_What you are asked to do_. Give again, word for word, each line below starting at the one that contains "ATOM 79 O O" and ending at the one that contains "ATOM 90 C CA".

--- Given data Enclosed Below ---

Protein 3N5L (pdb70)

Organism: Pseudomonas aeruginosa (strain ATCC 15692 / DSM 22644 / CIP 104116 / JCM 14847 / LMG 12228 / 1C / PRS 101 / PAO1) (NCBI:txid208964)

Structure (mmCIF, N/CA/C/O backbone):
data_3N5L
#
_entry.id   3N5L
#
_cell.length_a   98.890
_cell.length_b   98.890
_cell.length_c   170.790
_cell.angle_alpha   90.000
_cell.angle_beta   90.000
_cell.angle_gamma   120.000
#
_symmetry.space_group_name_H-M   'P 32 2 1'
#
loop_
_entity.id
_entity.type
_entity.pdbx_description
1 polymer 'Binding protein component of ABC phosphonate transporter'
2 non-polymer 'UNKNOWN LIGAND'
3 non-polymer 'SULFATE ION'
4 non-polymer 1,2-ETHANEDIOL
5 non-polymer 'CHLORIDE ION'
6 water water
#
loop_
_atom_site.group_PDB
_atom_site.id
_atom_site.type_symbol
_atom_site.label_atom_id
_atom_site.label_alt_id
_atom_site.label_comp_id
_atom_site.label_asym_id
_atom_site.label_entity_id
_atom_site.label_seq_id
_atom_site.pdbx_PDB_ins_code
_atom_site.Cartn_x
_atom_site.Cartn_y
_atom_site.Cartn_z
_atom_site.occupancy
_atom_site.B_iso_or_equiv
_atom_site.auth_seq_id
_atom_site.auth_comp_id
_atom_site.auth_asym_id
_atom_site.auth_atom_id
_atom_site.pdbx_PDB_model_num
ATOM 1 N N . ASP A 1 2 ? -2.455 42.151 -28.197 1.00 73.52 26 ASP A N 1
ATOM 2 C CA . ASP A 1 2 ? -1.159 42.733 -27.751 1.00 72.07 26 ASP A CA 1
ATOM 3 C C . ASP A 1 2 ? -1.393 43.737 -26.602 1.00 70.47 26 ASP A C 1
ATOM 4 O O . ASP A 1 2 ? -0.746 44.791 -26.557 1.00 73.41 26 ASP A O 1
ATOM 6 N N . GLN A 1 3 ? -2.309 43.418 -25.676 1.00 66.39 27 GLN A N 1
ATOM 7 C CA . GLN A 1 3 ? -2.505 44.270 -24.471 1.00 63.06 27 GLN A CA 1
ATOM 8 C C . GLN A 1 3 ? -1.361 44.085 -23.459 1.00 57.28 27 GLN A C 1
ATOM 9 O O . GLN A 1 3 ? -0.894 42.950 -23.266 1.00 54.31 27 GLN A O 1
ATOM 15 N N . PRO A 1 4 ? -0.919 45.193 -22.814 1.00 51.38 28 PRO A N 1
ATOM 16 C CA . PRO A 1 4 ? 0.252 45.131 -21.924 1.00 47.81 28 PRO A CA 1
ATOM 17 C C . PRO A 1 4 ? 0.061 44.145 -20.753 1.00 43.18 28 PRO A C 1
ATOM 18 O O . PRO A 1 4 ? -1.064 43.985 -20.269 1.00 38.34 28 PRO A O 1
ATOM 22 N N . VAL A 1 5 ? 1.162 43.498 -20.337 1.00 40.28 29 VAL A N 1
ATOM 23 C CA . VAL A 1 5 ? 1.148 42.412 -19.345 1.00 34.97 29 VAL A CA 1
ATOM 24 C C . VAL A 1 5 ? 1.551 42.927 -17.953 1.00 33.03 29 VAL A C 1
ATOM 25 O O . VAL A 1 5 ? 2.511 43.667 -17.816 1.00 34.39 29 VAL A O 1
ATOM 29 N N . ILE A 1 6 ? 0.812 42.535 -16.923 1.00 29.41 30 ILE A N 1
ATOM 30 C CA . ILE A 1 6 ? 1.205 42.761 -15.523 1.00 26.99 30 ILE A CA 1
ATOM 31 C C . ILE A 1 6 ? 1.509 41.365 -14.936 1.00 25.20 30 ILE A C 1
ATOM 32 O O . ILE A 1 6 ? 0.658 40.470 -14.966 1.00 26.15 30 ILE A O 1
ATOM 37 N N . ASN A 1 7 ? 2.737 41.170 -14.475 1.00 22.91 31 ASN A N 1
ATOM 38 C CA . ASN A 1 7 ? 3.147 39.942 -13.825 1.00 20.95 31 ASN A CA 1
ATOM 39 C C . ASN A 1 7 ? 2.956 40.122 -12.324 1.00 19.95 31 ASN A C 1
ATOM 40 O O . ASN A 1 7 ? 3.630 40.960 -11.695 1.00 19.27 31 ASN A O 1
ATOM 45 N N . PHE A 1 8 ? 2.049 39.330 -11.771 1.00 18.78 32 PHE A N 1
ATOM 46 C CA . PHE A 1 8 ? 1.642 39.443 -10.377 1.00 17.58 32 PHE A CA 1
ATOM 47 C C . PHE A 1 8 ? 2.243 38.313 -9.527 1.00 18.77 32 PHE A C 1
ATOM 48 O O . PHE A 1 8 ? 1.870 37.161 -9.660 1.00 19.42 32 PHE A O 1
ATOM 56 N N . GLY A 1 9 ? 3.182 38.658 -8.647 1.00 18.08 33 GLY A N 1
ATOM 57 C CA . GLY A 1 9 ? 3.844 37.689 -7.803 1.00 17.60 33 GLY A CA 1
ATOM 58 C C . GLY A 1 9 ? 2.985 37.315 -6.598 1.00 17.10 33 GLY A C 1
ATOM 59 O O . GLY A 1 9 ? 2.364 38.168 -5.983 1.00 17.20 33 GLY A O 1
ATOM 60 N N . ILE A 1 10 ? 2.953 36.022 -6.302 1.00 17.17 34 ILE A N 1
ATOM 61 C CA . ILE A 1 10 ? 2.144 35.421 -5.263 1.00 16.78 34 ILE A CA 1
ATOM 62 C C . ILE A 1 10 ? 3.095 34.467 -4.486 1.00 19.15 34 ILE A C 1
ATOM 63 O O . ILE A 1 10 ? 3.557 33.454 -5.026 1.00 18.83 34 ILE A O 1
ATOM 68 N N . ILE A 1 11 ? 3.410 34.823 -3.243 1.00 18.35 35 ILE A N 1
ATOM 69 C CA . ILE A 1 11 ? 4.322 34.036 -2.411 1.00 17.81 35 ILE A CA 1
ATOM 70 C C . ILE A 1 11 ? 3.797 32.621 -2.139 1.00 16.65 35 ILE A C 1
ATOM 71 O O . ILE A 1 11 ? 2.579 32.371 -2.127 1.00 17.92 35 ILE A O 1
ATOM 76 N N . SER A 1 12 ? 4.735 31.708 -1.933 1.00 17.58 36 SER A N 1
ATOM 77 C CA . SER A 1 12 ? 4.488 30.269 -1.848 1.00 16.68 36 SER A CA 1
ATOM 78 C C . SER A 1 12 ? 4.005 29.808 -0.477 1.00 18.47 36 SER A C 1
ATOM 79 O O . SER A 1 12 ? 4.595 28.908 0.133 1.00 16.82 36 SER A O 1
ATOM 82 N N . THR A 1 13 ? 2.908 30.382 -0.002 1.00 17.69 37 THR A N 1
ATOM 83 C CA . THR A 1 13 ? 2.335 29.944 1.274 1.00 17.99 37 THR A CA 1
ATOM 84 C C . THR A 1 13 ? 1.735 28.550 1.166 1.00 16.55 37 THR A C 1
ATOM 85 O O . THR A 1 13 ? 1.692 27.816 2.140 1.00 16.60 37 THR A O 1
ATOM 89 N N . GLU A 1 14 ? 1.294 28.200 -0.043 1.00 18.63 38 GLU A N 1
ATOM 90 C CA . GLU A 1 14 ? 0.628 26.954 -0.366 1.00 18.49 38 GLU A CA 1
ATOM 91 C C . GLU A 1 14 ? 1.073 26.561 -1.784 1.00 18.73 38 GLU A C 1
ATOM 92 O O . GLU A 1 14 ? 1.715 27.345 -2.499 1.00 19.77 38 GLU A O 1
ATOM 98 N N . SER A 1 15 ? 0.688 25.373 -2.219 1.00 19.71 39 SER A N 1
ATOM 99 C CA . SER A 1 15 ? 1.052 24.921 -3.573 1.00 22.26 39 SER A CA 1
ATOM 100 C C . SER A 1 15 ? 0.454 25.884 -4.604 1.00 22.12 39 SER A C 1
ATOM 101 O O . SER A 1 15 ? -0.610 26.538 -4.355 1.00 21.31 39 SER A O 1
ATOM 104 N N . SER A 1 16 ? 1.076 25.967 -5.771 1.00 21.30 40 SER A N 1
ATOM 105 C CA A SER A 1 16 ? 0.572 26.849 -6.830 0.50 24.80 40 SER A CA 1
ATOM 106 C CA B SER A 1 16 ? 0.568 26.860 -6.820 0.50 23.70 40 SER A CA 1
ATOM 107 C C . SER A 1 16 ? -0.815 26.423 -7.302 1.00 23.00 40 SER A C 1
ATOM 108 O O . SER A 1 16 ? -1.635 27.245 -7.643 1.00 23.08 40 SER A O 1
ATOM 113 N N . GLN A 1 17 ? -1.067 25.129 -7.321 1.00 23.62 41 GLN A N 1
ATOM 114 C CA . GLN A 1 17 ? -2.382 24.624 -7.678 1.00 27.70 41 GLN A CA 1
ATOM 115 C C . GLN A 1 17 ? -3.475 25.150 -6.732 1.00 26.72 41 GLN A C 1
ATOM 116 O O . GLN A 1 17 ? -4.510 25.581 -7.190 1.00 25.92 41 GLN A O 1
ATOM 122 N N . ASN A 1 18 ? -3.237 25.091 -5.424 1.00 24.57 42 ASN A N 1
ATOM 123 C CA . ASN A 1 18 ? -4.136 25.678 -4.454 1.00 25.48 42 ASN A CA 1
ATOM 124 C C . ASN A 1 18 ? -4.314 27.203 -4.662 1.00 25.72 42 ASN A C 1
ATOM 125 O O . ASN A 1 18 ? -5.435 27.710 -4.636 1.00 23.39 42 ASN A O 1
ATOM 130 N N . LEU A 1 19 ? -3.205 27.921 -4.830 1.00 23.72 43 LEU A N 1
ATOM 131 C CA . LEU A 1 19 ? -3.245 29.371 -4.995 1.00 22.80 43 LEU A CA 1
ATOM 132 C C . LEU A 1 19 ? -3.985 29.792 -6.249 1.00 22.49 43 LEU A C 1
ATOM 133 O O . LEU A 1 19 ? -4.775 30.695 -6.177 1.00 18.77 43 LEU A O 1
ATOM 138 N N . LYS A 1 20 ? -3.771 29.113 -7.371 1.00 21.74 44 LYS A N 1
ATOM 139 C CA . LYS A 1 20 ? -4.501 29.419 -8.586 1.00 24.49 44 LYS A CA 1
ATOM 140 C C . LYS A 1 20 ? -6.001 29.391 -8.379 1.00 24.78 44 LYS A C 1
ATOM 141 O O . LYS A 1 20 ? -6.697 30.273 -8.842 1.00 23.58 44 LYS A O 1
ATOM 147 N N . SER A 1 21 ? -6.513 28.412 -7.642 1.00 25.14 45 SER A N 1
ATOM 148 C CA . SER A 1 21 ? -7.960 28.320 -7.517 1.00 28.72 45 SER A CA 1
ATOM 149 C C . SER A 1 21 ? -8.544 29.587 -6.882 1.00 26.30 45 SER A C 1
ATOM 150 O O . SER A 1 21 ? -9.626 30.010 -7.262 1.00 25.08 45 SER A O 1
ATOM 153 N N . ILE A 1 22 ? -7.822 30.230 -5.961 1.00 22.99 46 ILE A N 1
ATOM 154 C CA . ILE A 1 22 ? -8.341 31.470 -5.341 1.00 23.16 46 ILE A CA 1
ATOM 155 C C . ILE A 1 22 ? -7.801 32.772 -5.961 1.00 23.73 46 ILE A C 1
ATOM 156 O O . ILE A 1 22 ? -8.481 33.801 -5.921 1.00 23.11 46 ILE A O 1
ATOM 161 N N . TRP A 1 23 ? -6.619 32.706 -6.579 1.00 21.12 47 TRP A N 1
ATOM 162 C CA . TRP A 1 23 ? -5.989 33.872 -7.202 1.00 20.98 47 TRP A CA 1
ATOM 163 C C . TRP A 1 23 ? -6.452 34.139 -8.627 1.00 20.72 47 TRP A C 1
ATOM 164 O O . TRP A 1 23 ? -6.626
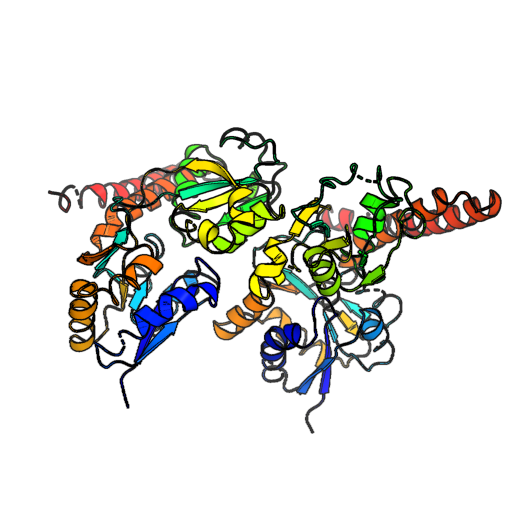 35.295 -9.037 1.00 21.58 47 TRP A O 1
ATOM 175 N N . GLU A 1 24 ? -6.673 33.087 -9.387 1.00 21.21 48 GLU A N 1
ATOM 176 C CA . GLU A 1 24 ? -7.103 33.284 -10.787 1.00 22.28 48 GLU A CA 1
ATOM 177 C C . GLU A 1 24 ? -8.388 34.138 -10.981 1.00 23.67 48 GLU A C 1
ATOM 178 O O . GLU A 1 24 ? -8.415 34.999 -11.864 1.00 22.77 48 GLU A O 1
ATOM 184 N N . PRO A 1 25 ? -9.435 33.913 -10.163 1.00 24.90 49 PRO A N 1
ATOM 185 C CA . PRO A 1 25 ? -10.614 34.783 -10.283 1.00 27.21 49 PRO A CA 1
ATOM 186 C C . PRO A 1 25 ? -10.317 36.227 -10.011 1.00 25.39 49 PRO A C 1
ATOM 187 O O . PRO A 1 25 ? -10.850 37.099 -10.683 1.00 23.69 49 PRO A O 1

--- End of Enclosed Given data ---

_Exercise response_.
ATOM 79 O O . SER A 1 12 ? 4.595 28.908 0.133 1.00 16.82 36 SER A O 1
ATOM 82 N N . THR A 1 13 ? 2.908 30.382 -0.002 1.00 17.69 37 THR A N 1
ATOM 83 C CA . THR A 1 13 ? 2.335 29.944 1.274 1.00 17.99 37 THR A CA 1
ATOM 84 C C . THR A 1 13 ? 1.735 28.550 1.166 1.00 16.55 37 THR A C 1
ATOM 85 O O . THR A 1 13 ? 1.692 27.816 2.140 1.00 16.60 37 THR A O 1
ATOM 89 N N . GLU A 1 14 ? 1.294 28.200 -0.043 1.00 18.63 38 GLU A N 1
ATOM 90 C CA . GLU A 1 14 ? 0.628 26.954 -0.366 1.00 18.49 38 GLU A CA 1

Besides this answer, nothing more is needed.